According to the Commodity Market Analysis System of Shengyi Society, the domestic PTA spot market in May showed a trend of first rising and then falling. As of May 27th, the average price of PTA in the East China region was 4938 yuan/ton, an increase of 7.73% from the beginning of the month.
Looking at the future market, PTA units will undergo centralized maintenance in May, and gradually restart in the latter half of the year. As of the end of the month, the PTA industry’s operating rate is around 78%. After the repair of the disk processing fee, the implementation of device maintenance in June and July may not meet expectations. New production capacity such as Honggang Petrochemical Phase III and Hailun Petrochemical Phase III will be put into operation from June to August, with a focus on loose supply in the long term.
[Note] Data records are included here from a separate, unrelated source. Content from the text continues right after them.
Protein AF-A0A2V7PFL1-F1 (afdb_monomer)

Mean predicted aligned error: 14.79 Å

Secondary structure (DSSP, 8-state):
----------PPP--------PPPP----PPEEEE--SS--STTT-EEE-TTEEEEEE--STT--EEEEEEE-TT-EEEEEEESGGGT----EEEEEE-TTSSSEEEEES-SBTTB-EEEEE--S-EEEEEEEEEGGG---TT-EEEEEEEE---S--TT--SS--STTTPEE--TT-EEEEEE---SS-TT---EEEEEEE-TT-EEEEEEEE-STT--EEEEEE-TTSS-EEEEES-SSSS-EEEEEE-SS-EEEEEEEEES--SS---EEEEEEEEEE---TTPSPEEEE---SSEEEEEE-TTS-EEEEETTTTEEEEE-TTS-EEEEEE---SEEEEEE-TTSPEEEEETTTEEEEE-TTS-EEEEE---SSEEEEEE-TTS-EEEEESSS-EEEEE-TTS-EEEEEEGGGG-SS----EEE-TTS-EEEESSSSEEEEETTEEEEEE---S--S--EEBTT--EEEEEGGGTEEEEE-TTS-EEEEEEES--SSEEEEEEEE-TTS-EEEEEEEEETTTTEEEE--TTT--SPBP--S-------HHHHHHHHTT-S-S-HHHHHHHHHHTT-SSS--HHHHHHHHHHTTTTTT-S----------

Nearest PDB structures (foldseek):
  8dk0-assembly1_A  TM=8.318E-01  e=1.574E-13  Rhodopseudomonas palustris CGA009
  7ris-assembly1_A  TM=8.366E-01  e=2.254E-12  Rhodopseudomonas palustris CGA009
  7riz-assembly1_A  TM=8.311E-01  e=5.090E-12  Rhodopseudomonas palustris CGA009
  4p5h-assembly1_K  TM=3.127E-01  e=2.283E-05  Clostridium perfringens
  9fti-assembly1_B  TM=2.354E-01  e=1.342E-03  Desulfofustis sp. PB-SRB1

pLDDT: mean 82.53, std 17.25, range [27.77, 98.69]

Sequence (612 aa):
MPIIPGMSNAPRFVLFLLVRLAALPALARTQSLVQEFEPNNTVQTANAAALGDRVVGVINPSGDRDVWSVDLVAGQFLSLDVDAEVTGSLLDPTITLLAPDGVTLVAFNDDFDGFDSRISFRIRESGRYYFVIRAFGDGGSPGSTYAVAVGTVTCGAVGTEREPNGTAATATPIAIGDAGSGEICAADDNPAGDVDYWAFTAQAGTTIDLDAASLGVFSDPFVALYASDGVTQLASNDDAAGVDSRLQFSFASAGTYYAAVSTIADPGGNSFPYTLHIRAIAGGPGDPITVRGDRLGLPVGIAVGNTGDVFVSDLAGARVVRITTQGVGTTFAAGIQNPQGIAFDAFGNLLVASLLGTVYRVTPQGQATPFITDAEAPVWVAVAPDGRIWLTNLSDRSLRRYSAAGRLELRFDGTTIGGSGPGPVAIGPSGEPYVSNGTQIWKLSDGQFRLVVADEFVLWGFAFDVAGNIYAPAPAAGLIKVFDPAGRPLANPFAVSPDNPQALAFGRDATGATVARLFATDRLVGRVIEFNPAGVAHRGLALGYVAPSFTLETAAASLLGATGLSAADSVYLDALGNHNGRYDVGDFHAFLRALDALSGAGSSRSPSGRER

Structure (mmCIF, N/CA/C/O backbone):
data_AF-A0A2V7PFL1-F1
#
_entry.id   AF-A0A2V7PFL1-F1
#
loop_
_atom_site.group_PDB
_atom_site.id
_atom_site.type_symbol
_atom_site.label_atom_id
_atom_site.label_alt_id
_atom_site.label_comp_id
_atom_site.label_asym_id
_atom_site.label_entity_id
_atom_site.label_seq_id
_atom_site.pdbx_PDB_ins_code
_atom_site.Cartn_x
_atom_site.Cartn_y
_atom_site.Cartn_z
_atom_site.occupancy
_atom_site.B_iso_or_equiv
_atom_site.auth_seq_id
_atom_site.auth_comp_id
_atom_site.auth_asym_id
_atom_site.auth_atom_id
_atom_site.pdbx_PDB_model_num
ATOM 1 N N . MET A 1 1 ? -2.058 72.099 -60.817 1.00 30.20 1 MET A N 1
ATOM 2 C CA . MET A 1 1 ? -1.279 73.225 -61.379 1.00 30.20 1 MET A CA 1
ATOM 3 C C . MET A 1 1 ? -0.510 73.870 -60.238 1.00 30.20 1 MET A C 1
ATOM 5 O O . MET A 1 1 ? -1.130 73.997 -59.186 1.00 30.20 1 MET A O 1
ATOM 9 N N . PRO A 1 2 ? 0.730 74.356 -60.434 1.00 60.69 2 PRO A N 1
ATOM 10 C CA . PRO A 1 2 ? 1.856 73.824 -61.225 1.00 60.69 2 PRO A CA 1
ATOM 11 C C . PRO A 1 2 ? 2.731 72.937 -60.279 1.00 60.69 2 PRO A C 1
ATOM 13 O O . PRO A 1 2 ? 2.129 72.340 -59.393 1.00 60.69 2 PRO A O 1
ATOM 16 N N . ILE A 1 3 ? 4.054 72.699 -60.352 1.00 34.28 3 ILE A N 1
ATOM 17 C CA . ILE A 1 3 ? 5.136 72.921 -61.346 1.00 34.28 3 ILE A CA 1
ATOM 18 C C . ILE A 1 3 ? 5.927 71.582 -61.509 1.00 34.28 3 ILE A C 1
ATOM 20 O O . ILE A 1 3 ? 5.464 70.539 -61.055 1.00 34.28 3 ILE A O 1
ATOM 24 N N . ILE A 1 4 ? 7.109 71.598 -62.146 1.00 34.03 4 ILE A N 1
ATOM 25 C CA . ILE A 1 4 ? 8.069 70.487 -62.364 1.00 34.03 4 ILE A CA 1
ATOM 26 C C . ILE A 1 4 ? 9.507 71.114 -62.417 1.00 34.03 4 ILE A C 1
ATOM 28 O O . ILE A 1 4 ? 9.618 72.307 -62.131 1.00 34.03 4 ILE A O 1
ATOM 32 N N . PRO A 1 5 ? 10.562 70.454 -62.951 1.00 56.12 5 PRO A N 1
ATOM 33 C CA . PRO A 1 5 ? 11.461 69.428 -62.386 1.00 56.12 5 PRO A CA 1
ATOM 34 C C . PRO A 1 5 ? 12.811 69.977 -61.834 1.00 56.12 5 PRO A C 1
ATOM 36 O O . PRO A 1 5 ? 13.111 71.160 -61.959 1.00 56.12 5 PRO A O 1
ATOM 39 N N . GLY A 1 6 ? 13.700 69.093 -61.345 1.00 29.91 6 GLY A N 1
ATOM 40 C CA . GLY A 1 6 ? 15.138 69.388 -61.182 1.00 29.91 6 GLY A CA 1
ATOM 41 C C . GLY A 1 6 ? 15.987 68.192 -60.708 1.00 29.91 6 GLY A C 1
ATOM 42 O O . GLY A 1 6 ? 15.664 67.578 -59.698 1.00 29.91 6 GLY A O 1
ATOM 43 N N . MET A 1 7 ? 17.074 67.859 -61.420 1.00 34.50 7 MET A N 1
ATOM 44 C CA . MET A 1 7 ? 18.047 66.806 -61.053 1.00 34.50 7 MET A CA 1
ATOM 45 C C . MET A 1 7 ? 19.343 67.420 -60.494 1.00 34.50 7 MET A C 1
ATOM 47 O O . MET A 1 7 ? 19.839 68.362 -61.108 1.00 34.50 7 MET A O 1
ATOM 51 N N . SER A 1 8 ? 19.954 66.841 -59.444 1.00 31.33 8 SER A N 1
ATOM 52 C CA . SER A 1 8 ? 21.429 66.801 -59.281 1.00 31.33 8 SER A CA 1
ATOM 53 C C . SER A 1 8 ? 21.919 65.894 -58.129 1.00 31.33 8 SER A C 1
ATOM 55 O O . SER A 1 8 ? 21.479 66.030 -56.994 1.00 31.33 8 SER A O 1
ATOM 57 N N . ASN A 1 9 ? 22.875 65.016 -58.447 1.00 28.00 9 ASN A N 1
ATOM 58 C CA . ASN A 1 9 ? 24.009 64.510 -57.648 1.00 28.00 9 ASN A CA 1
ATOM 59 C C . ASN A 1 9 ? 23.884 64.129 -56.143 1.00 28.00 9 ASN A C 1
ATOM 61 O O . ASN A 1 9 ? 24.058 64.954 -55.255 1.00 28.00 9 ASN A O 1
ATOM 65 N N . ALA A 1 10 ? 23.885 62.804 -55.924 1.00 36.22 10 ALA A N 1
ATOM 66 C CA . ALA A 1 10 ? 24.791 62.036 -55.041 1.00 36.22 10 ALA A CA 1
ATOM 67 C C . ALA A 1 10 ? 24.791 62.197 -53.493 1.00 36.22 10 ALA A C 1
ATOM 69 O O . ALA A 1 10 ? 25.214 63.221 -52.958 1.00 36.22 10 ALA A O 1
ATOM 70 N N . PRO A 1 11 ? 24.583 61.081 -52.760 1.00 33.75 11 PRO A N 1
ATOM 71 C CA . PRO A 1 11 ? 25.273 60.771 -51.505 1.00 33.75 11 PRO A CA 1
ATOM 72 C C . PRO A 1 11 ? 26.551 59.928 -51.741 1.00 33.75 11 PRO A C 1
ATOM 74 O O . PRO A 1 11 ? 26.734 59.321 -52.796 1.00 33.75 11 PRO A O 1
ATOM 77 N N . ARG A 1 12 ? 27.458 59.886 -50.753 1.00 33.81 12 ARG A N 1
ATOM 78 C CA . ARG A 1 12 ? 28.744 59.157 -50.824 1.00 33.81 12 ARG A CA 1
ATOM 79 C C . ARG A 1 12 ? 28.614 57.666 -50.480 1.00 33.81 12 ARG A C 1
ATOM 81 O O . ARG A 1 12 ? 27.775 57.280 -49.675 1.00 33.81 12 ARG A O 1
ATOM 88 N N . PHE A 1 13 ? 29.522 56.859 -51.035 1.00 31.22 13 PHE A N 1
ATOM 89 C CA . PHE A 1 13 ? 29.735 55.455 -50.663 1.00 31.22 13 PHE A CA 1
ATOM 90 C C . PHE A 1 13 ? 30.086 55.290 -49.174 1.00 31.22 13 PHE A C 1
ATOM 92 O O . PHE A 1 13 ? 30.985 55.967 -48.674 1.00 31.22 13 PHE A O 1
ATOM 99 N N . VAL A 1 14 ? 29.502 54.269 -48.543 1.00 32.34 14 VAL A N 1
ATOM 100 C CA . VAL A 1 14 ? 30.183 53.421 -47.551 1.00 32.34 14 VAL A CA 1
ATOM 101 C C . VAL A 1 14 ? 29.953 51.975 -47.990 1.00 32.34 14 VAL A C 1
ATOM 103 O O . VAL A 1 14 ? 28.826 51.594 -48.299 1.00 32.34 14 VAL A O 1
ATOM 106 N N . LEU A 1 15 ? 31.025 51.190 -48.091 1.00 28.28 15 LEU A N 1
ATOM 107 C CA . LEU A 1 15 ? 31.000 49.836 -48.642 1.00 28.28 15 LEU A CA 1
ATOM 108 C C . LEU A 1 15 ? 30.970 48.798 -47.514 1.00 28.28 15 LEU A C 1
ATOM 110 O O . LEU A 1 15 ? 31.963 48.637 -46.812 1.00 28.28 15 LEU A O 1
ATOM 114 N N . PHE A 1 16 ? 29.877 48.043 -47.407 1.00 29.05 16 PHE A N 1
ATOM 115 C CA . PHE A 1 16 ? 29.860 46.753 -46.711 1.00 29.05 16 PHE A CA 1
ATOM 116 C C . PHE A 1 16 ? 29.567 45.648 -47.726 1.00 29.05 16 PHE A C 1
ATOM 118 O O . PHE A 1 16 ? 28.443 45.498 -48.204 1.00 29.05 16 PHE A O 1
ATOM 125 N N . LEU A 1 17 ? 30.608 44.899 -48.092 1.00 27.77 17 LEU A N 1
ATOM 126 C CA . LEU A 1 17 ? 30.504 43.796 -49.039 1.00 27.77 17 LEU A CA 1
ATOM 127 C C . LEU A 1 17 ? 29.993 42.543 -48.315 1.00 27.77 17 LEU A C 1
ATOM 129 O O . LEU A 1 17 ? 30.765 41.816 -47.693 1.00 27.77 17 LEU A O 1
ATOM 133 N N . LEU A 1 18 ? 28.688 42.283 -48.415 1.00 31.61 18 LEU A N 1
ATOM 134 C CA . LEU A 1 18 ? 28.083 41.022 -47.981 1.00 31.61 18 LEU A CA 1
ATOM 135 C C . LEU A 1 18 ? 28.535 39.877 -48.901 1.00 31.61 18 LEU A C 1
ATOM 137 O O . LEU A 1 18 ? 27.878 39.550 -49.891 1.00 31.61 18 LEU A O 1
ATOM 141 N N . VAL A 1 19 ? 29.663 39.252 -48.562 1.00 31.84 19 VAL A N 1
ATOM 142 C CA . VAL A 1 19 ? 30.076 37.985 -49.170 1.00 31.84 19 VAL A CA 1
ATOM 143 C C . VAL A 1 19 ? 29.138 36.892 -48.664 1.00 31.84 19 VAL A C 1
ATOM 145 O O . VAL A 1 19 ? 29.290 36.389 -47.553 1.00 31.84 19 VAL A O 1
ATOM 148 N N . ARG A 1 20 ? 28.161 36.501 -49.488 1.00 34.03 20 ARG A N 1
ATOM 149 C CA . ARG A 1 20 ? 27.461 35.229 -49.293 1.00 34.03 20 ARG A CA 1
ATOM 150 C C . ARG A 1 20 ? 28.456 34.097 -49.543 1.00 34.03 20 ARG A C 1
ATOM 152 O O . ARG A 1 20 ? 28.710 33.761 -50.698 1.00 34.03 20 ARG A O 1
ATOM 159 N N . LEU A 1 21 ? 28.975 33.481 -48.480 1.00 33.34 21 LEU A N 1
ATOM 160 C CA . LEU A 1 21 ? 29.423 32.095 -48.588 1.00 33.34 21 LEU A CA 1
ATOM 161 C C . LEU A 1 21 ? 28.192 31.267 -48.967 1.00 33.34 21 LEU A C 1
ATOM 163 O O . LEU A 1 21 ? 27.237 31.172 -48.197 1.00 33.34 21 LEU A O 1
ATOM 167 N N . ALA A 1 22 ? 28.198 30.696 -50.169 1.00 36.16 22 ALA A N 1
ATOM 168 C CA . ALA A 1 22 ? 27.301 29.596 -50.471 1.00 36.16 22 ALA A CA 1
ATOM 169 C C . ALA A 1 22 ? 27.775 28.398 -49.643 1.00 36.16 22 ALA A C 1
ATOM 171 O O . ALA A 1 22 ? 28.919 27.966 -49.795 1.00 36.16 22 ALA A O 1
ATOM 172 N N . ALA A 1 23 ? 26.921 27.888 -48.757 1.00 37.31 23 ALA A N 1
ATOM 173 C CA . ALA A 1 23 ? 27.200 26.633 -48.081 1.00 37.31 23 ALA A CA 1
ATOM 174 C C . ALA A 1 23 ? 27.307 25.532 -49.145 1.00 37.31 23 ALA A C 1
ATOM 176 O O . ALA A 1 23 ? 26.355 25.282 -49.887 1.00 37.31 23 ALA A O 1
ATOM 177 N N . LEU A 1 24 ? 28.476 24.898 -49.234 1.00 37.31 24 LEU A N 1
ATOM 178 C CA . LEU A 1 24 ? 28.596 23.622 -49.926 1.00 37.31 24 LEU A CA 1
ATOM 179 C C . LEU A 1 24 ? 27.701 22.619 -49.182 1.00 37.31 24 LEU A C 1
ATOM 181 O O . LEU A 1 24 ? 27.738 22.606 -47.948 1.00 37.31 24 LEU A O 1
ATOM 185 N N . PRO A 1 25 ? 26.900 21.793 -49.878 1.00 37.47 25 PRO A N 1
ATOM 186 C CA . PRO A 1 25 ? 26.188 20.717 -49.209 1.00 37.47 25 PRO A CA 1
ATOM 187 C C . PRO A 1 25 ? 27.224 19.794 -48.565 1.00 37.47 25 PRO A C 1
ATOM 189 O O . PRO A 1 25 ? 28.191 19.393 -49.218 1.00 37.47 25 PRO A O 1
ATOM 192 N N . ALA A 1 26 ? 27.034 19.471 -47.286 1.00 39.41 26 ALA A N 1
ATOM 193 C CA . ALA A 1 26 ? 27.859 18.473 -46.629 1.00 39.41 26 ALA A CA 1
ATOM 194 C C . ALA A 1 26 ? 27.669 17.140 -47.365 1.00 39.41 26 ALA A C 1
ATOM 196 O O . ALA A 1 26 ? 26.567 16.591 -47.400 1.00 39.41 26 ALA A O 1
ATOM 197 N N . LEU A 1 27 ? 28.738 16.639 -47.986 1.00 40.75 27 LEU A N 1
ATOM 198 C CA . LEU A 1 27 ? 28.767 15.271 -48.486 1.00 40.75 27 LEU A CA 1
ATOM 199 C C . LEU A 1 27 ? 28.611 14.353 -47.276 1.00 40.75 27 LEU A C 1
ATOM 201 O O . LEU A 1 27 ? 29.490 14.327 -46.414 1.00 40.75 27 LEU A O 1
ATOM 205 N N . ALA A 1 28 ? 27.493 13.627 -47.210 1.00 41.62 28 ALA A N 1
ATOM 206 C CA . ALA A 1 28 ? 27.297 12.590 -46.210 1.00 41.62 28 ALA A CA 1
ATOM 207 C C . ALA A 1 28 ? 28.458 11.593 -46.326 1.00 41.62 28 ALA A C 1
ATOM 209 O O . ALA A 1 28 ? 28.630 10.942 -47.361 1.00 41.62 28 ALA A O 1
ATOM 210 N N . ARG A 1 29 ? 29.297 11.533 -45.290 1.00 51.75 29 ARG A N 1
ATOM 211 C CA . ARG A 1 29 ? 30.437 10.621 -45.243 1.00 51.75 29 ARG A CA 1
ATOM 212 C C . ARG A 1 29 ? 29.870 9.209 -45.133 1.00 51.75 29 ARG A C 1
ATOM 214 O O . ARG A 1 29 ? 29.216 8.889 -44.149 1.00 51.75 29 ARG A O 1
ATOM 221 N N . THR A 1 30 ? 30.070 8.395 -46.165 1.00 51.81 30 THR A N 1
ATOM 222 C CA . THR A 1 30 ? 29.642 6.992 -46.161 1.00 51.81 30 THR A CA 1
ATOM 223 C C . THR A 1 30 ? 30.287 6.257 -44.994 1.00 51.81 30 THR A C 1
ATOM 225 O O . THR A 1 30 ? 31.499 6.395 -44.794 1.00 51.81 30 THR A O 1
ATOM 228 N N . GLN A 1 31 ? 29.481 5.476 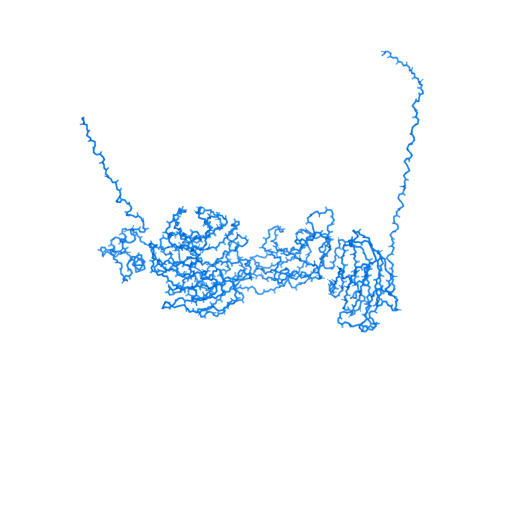-44.269 1.00 62.72 31 GLN A N 1
ATOM 229 C CA . GLN A 1 31 ? 29.928 4.686 -43.126 1.00 62.72 31 GLN A CA 1
ATOM 230 C C . GLN A 1 31 ? 31.151 3.856 -43.521 1.00 62.72 31 GLN A C 1
ATOM 232 O O . GLN A 1 31 ? 31.106 3.093 -44.488 1.00 62.72 31 GLN A O 1
ATOM 237 N N . SER A 1 32 ? 32.272 4.084 -42.840 1.00 82.44 32 SER A N 1
ATOM 238 C CA . SER A 1 32 ? 33.548 3.467 -43.206 1.00 82.44 32 SER A CA 1
ATOM 239 C C . SER A 1 32 ? 33.761 2.213 -42.367 1.00 82.44 32 SER A C 1
ATOM 241 O O . SER A 1 32 ? 33.752 2.282 -41.143 1.00 82.44 32 SER A O 1
ATOM 243 N N . LEU A 1 33 ? 33.916 1.065 -43.029 1.00 89.19 33 LEU A N 1
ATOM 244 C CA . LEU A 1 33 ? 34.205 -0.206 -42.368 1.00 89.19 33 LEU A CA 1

The current settlement price of the main WTI crude oil futures contract in the US crude oil market is $60.89 per barrel, and the settlement price of the August Brent crude oil futures contract is $63.57 per barrel. Trump has postponed imposing tariffs on the European Union, but OPEC and its allies are considering another significant increase in production, so the oil market is weighing the short-term prospects of easing trade tensions and increasing OPEC+supply.
Recently, with the restoration of PX benefits, some domestic and foreign facilities have increased their capacity, and early-stage maintenance facilities have gradually restarted. For example, the 1.6 million ton facilities of Zhongjin Petrochemical and the 4 million ton facilities of Zhejiang Petrochemical have been restarted in advance, resulting in a gradual increase in PX supply. The gradual reduction in downstream polyester production, weakened supply and demand margins, and limited support for crude oil prices have put significant upward pressure on PX. However, as the downstream PTA load gradually increases, the short-term supply and demand of PX are good, and the current spot market supply is tight, PX is still relatively resistant to decline.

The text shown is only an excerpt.